THE HIGH political heat over ‘Coalgate’ is a stark symptom of the befuddlements of contemporary Indian public life. On the one hand, we are beseiged by evidence of brazen corruption. On the other, we seem condemned to live with empty noise at every level of our collective life. If Parliament is reduced to a perennially shut shop, how is political accountability to be shaped? Is there to be no satisfactory closures to any public exposé?
In the current case, Prime Minister Manmohan Singh, who held the coal ministry for over three years, has a lot of tough questions to answer. When he had personally asserted that auctions were the most transparent route of allocating coal blocks back in 2004, why was the decision delayed for six years? In the interim, why were a rash of precious coal blocks handed to select private players at a fraction of the market price? When almost 80 percent of them failed to work their mines, why did he not seek accountability? Why were the supposed reductions in steel and power prices not passed down to consumers? What were the extra-legal considerations that drove these decisions? TEHELKA Investigations Editor Ashish Khetan’s exhaustive story two weeks ago – Corruption by Weakness – details the full contours of this scam and the disturbing questions it raises. (BJP leader Arun Jaitley called it the best report on the subject.)
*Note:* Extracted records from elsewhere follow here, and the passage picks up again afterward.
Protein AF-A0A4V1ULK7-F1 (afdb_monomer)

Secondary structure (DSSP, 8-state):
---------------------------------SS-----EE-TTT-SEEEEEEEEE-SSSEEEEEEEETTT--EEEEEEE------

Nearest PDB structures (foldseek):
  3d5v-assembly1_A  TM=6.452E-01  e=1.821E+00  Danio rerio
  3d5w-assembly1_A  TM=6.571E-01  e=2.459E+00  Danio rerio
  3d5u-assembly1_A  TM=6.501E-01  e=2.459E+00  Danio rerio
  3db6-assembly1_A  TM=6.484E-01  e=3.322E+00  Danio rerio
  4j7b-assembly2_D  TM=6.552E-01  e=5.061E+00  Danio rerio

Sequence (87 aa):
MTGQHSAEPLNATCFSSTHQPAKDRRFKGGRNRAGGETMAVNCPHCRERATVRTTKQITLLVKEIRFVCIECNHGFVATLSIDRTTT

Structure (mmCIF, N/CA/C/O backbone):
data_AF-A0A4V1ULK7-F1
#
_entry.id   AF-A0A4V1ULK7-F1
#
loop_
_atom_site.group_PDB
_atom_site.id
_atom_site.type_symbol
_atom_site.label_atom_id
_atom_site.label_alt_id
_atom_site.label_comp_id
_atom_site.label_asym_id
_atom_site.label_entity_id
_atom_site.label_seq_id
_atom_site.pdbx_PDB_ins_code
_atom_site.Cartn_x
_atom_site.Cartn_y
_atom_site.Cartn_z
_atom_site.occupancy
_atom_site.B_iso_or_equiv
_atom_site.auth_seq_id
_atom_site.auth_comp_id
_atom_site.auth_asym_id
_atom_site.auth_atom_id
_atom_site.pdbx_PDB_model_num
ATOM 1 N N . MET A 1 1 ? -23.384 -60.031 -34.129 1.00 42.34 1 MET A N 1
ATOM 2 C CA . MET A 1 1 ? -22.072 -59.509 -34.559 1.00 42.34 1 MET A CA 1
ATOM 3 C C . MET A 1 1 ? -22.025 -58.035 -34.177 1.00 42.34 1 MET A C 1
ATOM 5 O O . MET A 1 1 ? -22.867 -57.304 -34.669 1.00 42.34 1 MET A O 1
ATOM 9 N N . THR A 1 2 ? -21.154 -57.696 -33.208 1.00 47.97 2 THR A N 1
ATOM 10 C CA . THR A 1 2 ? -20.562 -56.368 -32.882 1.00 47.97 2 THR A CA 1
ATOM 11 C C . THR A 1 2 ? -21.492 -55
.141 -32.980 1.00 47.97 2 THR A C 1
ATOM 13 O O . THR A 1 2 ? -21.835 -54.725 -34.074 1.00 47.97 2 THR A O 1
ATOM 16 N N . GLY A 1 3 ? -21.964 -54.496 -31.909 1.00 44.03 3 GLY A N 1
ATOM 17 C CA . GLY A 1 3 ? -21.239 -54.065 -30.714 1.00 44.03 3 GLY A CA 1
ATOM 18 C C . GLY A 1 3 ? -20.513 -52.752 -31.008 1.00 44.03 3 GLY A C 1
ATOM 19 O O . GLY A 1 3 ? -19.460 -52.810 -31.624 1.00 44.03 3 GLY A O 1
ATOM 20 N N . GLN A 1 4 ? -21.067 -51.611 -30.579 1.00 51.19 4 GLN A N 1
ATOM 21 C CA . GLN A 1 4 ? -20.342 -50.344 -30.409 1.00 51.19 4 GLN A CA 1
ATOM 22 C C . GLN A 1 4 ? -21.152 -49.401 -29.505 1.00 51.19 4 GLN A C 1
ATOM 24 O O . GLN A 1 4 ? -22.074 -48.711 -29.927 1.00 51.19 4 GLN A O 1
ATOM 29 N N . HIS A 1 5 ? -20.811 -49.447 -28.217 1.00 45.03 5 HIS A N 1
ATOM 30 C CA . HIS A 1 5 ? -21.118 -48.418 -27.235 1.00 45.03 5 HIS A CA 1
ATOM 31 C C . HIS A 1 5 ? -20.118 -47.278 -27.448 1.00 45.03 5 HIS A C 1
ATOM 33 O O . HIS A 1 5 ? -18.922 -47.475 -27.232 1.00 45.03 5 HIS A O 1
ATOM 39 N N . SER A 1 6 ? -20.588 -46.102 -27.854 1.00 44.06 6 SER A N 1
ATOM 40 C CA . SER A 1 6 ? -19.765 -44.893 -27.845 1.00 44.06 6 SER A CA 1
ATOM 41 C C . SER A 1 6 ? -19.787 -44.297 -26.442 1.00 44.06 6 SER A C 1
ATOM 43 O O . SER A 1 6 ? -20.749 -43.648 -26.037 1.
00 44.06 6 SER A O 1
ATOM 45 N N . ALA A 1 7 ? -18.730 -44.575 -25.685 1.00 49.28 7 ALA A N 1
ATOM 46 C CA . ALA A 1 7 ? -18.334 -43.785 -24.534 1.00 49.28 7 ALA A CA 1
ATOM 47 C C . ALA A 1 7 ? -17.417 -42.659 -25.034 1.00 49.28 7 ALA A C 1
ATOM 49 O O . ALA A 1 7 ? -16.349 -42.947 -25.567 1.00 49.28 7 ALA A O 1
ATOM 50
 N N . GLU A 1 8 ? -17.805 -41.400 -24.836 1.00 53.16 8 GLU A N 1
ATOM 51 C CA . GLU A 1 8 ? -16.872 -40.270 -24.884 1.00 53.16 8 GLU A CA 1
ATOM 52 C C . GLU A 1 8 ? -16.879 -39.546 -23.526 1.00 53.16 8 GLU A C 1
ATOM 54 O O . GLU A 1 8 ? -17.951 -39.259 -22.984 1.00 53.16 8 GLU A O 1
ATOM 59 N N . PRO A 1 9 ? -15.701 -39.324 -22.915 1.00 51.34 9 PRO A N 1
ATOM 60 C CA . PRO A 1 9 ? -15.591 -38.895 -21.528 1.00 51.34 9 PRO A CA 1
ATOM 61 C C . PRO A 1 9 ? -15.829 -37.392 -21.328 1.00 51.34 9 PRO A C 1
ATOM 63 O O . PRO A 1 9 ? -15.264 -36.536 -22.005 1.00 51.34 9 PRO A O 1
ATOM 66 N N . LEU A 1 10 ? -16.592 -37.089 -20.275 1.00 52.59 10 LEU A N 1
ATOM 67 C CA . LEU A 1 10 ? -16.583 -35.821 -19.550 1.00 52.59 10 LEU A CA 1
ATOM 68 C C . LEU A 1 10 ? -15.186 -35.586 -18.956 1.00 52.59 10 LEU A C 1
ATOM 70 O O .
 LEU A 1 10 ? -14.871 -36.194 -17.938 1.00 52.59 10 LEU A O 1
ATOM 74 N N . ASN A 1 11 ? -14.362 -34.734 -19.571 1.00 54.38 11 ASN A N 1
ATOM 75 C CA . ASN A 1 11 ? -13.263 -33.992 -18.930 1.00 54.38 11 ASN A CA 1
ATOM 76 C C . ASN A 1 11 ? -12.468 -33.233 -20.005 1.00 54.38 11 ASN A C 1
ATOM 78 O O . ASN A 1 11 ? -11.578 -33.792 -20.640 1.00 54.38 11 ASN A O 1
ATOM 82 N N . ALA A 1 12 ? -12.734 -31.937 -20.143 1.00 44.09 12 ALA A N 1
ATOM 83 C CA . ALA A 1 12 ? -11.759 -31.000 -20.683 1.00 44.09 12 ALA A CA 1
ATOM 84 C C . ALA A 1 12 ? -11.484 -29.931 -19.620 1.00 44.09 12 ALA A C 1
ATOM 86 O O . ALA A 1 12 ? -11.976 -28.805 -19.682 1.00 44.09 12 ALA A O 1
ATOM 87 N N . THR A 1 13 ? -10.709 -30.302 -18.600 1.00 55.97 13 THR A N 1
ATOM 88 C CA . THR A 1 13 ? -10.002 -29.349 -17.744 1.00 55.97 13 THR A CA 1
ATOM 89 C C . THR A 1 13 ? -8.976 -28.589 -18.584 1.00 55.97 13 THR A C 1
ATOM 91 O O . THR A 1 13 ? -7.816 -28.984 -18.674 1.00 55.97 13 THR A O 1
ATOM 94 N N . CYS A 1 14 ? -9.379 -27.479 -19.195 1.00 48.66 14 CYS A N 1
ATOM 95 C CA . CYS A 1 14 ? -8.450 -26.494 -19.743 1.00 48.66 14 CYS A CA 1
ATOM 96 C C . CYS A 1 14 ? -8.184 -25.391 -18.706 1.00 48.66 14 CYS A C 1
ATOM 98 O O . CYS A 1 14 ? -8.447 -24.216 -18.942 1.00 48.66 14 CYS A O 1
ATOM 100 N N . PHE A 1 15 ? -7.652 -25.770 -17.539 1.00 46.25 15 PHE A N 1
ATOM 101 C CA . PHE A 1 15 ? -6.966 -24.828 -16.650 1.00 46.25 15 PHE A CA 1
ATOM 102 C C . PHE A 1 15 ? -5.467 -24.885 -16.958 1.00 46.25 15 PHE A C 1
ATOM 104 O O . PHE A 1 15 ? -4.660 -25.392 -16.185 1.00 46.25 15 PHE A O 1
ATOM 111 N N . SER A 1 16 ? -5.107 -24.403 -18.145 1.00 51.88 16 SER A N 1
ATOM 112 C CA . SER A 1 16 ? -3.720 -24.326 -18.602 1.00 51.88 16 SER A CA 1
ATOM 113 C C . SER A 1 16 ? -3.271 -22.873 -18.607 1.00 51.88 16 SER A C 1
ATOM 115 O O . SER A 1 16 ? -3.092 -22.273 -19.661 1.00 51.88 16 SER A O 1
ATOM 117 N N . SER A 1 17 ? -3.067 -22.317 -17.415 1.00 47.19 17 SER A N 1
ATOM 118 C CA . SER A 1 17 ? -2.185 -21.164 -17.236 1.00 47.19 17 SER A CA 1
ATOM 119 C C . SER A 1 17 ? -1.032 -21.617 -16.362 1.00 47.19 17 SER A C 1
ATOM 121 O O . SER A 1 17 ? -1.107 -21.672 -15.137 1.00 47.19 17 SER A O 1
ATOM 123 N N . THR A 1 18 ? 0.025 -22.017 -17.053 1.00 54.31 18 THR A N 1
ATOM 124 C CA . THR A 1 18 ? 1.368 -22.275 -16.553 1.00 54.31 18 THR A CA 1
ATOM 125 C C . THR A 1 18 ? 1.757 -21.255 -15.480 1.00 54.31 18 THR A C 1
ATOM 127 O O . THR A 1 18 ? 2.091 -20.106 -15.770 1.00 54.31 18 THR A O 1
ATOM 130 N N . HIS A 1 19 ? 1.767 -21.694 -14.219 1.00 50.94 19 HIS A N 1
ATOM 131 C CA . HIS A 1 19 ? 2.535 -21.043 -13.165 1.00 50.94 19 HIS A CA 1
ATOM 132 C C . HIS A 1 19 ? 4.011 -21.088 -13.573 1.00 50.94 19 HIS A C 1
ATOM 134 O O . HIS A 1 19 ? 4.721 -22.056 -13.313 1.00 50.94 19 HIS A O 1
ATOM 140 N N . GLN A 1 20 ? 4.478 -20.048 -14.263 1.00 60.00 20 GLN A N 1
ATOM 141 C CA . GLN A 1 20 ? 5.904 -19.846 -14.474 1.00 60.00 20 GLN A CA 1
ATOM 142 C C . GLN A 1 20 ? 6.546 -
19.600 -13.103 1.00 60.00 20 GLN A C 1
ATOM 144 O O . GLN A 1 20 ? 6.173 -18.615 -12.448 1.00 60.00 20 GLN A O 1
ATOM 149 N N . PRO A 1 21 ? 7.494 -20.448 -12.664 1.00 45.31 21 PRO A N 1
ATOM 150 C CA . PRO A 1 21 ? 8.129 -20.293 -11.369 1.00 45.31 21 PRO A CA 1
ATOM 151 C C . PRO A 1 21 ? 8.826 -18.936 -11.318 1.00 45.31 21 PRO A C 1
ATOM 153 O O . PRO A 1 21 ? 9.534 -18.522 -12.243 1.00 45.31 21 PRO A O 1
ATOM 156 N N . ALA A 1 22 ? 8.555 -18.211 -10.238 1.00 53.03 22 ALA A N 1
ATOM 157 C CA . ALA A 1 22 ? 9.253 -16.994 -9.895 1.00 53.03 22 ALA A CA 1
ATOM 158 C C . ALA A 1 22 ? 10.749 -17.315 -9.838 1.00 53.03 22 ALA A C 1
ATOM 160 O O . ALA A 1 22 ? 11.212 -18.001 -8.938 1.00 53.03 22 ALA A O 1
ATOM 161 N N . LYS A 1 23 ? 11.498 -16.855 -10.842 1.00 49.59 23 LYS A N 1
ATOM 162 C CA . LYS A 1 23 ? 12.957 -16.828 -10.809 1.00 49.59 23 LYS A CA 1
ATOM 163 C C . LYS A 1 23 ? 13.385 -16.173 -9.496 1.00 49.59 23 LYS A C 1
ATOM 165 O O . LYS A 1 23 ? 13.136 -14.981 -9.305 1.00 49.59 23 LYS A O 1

Unfortunately, despite the gravity of the situation, the BJP’s obstruction of Parliament hardly seems the best way to ransom answers out of the PM. Jaitley has said the BJP will not let Parliament function until the PM steps down. Some in the media are calling this “the worst political crisis since 2009”. But if one looks beneath the surface flame, the demand seems just cold posture. Outside Parliament, it may be legitimate for the BJP to demand the PM’s resignation on moral grounds. But within Parliament, the only mechanism to enforce this is to ask for a no-confidence vote. The BJP is clearly in no position to do that. Neither its allies, nor other Opposition parties, want this. In fact, many like the BJD, want a debate on the scam with a vote under Rule 184/191, which could lead to a censure of the government. Why is the BJP forestalling such a debate? If its maximalist position cannot have the desired effect, is it justified in stalling Parliament indefinitely? Why can’t it make a compelling intellectual and moral case for the PM’S resignation within Parliament while letting Parliament function?
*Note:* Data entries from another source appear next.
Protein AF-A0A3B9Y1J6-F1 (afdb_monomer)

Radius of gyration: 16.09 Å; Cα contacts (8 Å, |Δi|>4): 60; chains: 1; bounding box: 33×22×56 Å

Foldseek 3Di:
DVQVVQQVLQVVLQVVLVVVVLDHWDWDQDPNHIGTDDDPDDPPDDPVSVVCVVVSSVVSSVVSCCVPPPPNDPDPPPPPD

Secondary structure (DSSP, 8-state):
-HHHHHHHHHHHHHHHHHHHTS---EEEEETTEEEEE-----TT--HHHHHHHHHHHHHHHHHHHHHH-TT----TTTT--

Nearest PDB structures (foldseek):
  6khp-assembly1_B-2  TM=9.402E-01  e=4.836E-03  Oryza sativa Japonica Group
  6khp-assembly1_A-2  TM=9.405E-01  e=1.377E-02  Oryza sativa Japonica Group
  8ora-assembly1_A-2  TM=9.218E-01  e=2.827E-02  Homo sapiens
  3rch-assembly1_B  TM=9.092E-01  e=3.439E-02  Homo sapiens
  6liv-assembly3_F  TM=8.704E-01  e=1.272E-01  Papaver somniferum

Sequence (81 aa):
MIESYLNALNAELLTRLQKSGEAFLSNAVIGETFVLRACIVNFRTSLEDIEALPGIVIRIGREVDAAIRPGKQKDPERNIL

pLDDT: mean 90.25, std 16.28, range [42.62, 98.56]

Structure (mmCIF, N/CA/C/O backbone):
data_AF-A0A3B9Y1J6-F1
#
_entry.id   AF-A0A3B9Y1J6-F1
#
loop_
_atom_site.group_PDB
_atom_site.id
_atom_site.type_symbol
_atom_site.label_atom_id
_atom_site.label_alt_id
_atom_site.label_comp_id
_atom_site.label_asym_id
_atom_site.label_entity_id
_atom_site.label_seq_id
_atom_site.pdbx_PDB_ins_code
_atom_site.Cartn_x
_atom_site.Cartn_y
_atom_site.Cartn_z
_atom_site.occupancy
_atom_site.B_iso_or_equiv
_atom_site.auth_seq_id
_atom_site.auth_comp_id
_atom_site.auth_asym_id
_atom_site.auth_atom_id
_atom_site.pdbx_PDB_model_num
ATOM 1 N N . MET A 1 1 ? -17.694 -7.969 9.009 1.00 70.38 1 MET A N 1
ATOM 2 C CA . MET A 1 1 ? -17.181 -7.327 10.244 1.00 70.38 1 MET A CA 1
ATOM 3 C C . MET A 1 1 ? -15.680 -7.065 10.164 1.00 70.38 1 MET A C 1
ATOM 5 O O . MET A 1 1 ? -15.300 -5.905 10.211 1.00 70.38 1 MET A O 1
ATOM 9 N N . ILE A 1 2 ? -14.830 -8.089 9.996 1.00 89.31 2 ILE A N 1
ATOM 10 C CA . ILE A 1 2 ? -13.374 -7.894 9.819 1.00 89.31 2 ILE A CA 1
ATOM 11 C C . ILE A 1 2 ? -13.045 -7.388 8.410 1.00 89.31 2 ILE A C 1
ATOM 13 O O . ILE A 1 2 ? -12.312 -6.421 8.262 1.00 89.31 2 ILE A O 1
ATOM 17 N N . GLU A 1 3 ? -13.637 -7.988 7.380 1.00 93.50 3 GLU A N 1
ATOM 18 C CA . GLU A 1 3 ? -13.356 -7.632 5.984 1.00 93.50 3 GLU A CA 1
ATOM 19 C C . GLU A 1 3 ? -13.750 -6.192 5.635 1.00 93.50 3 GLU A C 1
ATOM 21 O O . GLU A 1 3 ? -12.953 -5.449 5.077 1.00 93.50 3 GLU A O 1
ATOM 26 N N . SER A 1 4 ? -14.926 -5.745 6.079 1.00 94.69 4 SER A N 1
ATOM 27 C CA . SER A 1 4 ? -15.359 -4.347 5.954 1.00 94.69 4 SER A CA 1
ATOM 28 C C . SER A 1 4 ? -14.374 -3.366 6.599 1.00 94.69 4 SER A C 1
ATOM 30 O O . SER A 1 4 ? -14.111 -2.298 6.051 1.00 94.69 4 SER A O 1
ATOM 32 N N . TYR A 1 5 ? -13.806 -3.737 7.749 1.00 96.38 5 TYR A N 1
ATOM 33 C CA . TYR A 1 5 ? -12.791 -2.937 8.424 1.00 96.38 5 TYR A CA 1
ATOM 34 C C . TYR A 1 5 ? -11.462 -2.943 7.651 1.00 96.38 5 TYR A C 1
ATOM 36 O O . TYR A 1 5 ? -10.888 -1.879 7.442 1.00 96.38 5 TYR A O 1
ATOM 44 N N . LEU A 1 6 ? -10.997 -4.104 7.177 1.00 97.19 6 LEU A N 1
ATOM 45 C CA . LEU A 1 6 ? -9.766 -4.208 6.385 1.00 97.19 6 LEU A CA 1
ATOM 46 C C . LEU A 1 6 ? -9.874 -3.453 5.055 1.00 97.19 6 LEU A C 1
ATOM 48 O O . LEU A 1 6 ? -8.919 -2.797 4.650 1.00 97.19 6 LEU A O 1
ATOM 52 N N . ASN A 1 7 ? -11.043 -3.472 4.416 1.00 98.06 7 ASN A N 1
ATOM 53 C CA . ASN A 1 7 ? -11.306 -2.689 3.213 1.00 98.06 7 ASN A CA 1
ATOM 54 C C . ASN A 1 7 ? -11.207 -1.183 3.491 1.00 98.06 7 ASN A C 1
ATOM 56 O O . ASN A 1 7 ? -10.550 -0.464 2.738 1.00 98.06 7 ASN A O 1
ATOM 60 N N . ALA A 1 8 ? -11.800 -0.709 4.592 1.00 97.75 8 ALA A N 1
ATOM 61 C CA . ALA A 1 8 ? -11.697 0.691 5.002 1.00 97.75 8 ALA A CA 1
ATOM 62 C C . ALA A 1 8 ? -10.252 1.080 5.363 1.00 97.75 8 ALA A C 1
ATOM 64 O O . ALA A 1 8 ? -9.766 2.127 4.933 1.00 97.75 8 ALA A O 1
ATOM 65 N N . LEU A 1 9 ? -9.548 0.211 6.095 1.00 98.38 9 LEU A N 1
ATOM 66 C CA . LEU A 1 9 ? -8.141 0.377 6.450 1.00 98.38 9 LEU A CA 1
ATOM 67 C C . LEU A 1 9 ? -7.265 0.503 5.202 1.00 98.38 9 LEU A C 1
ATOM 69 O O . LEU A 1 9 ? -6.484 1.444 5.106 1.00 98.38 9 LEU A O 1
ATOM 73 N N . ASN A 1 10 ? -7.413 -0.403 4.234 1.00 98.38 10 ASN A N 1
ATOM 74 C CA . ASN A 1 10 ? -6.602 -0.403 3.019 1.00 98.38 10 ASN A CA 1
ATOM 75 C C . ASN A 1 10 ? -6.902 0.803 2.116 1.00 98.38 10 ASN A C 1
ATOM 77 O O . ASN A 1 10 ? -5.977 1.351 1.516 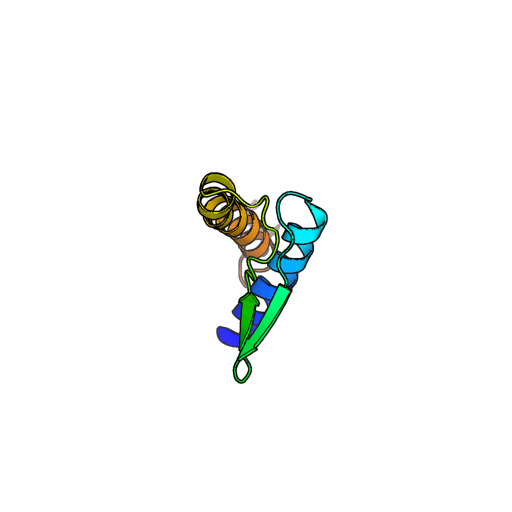1.00 98.38 10 ASN A O 1
ATOM 81 N N . ALA A 1 11 ? -8.161 1.246 2.036 1.00 98.31 11 ALA A N 1
ATOM 82 C CA . ALA A 1 11 ? -8.539 2.429 1.263 1.00 98.31 11 ALA A CA 1
ATOM 83 C C . ALA A 1 11 ? -7.953 3.727 1.855 1.00 98.31 11 ALA A C 1
ATOM 85 O O . ALA A 1 11 ? -7.391 4.554 1.128 1.00 98.31 11 ALA A O 1
ATOM 86 N N . GLU A 1 12 ? -8.025 3.894 3.177 1.00 98.44 12 GLU A N 1
ATOM 87 C CA . GLU A 1 12 ? -7.447 5.056 3.862 1.00 98.44 12 GLU A CA 1
ATOM 88 C C . GLU A 1 12 ? -5.910 5.007 3.863 1.00 98.44 12 GLU A C 1
ATOM 90 O O . GLU A 1 12 ? -5.260 6.023 3.613 1.00 98.44 12 GLU A O 1
ATOM 95 N N . LEU A 1 13 ? -5.312 3.824 4.057 1.00 98.38 13 LEU A N 1
ATOM 96 C CA . LEU A 1 13 ? -3.866 3.615 3.937 1.00 98.38 13 LEU A CA 1
ATOM 97 C C . LEU A 1 13 ? -3.372 4.050 2.559 1.00 98.38 13 LEU A C 1
ATOM 99 O O . LEU A 1 13 ? -2.429 4.836 2.484 1.00 98.38 13 LEU A O 1
ATOM 103 N N . LEU A 1 14 ? -4.023 3.600 1.4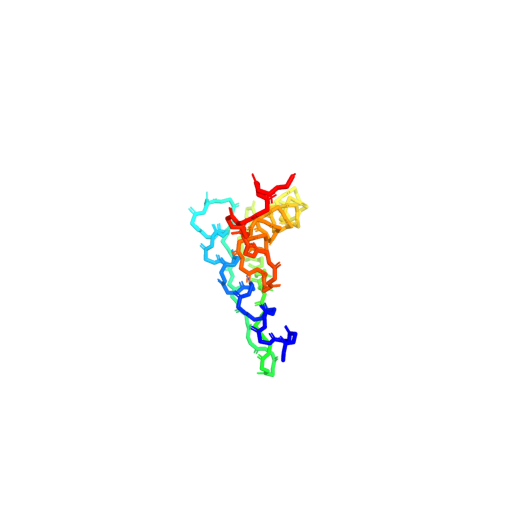81 1.00 98.50 14 LEU A N 1
ATOM 104 C CA . LEU A 1 14 ? -3.654 3.988 0.120 1.00 98.50 14 LEU A CA 1
ATOM 105 C C . LEU A 1 14 ? -3.696 5.509 -0.063 1.00 98.50 14 LEU A C 1
ATOM 107 O O . LEU A 1 14 ? -2.762 6.092 -0.613 1.00 98.50 14 LEU A O 1
ATOM 111 N N . THR A 1 15 ? -4.752 6.147 0.445 1.00 98.25 15 THR A N 1
ATOM 112 C CA . THR A 1 15 ? -4.923 7.603 0.375 1.00 98.25 15 THR A CA 1
ATOM 113 C C . THR A 1 15 ? -3.785 8.335 1.089 1.00 98.25 15 THR A C 1
ATOM 115 O O . THR A 1 15 ? -3.236 9.297 0.549 1.00 98.25 15 THR A O 1
ATOM 118 N N . ARG A 1 16 ? -3.396 7.894 2.292 1.00 98.25 16 ARG A N 1
ATOM 119 C CA . ARG A 1 16 ? -2.291 8.512 3.044 1.00 98.25 16 ARG A CA 1
ATOM 120 C C . ARG A 1 16 ? -0.929 8.246 2.422 1.00 98.25 16 ARG A C 1
ATOM 122 O O . ARG A 1 16 ? -0.119 9.164 2.377 1.00 98.25 16 ARG A O 1
ATOM 129 N N . LEU A 1 17 ? -0.704 7.037 1.914 1.00 98.12 17 LEU A N 1
ATOM 130 C CA . LEU A 1 17 ? 0.531 6.659 1.228 1.00 98.12 17 LEU A CA 1
ATOM 131 C C . LEU A 1 17 ? 0.779 7.559 0.011 1.00 98.12 17 LEU A C 1
ATOM 133 O O . LEU A 1 17 ? 1.851 8.136 -0.127 1.00 98.12 17 LEU A O 1
ATOM 137 N N . GLN A 1 18 ? -0.244 7.757 -0.825 1.00 97.56 18 GLN A N 1
ATOM 138 C CA . GLN A 1 18 ? -0.145 8.640 -1.990 1.00 97.56 18 GLN A CA 1
ATOM 139 C C . GLN A 1 18 ? 0.061 10.108 -1.589 1.00 97.56 18 GLN A C 1
ATOM 141 O O . GLN A 1 18 ? 0.823 10.821 -2.238 1.00 97.56 18 GLN A O 1
ATOM 146 N N . LYS A 1 19 ? -0.590 10.569 -0.511 1.00 97.69 19 LYS A N 1
ATOM 147 C CA . LYS A 1 19 ? -0.429 11.939 0.003 1.00 97.69 19 LYS A CA 1
ATOM 148 C C . LYS A 1 19 ? 0.925 12.192 0.667 1.00 97.69 19 LYS A C 1
ATOM 150 O O . LYS A 1 19 ? 1.353 13.342 0.679 1.00 97.69 19 LYS A O 1
ATOM 155 N N . SER A 1 20 ? 1.586 11.172 1.222 1.00 96.31 20 SER A N 1
ATOM 156 C CA . SER A 1 20 ? 2.911 11.346 1.833 1.00 96.31 20 SER A CA 1
ATOM 157 C C . SER A 1 20 ? 4.011 11.557 0.792 1.00 96.31 20 SER A C 1
ATOM 159 O O . SER A 1 20 ? 5.053 12.120 1.114 1.00 96.31 20 SER A O 1
ATOM 161 N N . GLY A 1 21 ? 3.779 11.131 -0.455 1.00 95.88 21 GLY A N 1
ATOM 162 C CA . GLY A 1 21 ? 4.753 11.213 -1.543 1.00 95.88 21 GLY A CA 1
ATOM 163 C C . GLY A 1 21 ? 5.855 10.152 -1.473 1.00 95.88 21 GLY A C 1
ATOM 164 O O . GLY A 1 21 ? 6.710 10.125 -2.352 1.00 95.88 21 GLY A O 1
ATOM 165 N N . GLU A 1 22 ? 5.833 9.267 -0.471 1.00 95.75 22 GLU A N 1
ATOM 166 C CA . GLU A 1 22 ? 6.850 8.221 -0.293 1.00 95.75 22 GLU A CA 1
ATOM 167 C C . GLU A 1 22 ? 6.670 7.054 -1.272 1.00 95.75 22 GLU A C 1
ATOM 169 O O . GLU A 1 22 ? 7.649 6.463 -1.714 1.00 95.75 22 GLU A O 1
ATOM 174 N N . ALA A 1 23 ? 5.426 6.719 -1.631 1.00 95.88 23 ALA A N 1
ATOM 175 C CA . ALA A 1 23 ? 5.135 5.731 -2.663 1.00 95.88 23 ALA A CA 1
ATOM 176 C C . ALA A 1 23 ? 3.778 5.994 -3.322 1.00 95.88 23 ALA A C 1
ATOM 178 O O . ALA A 1 23 ? 2.835 6.470 -2.691 1.00 95.88 23 ALA A O 1
ATOM 179 N N . PHE A 1 24 ? 3.651 5.616 -4.594 1.00 95.88 24 PHE A N 1
ATOM 180 C CA . PHE A 1 24 ? 2.392 5.705 -5.328 1.00 95.88 24 PHE A CA 1
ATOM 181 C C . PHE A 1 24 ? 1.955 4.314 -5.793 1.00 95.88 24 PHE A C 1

In a recent interview to TEHELKA, Jaitley had asserted that “there can be no substitute in India for the parliamentary form of government. India is a complex and plural society and no other form of government can give adequate voice to that multiplicity”. He also admitted that though obstructing Parliament was a legitimate democratic tool, it had begun to be used too frequently and required serious introspection. To hold all legislation hostage now and push for an endgame that has no seeming end in sight seems to warrant such introspection.
The BJP has other hard questions at its door. Several of its chief ministers were opposed to auctioning coal blocks; many of its chief secretaries were part of the screening committee that handed out allocations to unworthy lessees. Why were no whistles blown then? But pointing fingers is a deeply reductive game. Apart from its competitive track record on corruption, the UPA has also misused the CBI innumerable times; crippled the on-going JPC probe into the 2G scam; and questioned the CAG. If every instrument of democracy is subverted, where is the voice of public morality to be housed?
Coming as it does on the heels of the 2G scam, the KG Basin scam, the Delhi airport scam, the Bellary mines scam and innumerable others, the coal scam is proof that rolling heads is just one interchangeable part of the game. What we need is a deeper debate and consensus on how national resources are to be used transparently and judiciously in a new economy. Will this seemingly empty noise force such answers in the long run? Is it messaging that corruption and discretion will no longer pass unnoticed? If yes, perhaps this dismaying muffling of Parliament may yet prove worthwhile.
Shoma Chaudhury is Managing Editor, Tehelka.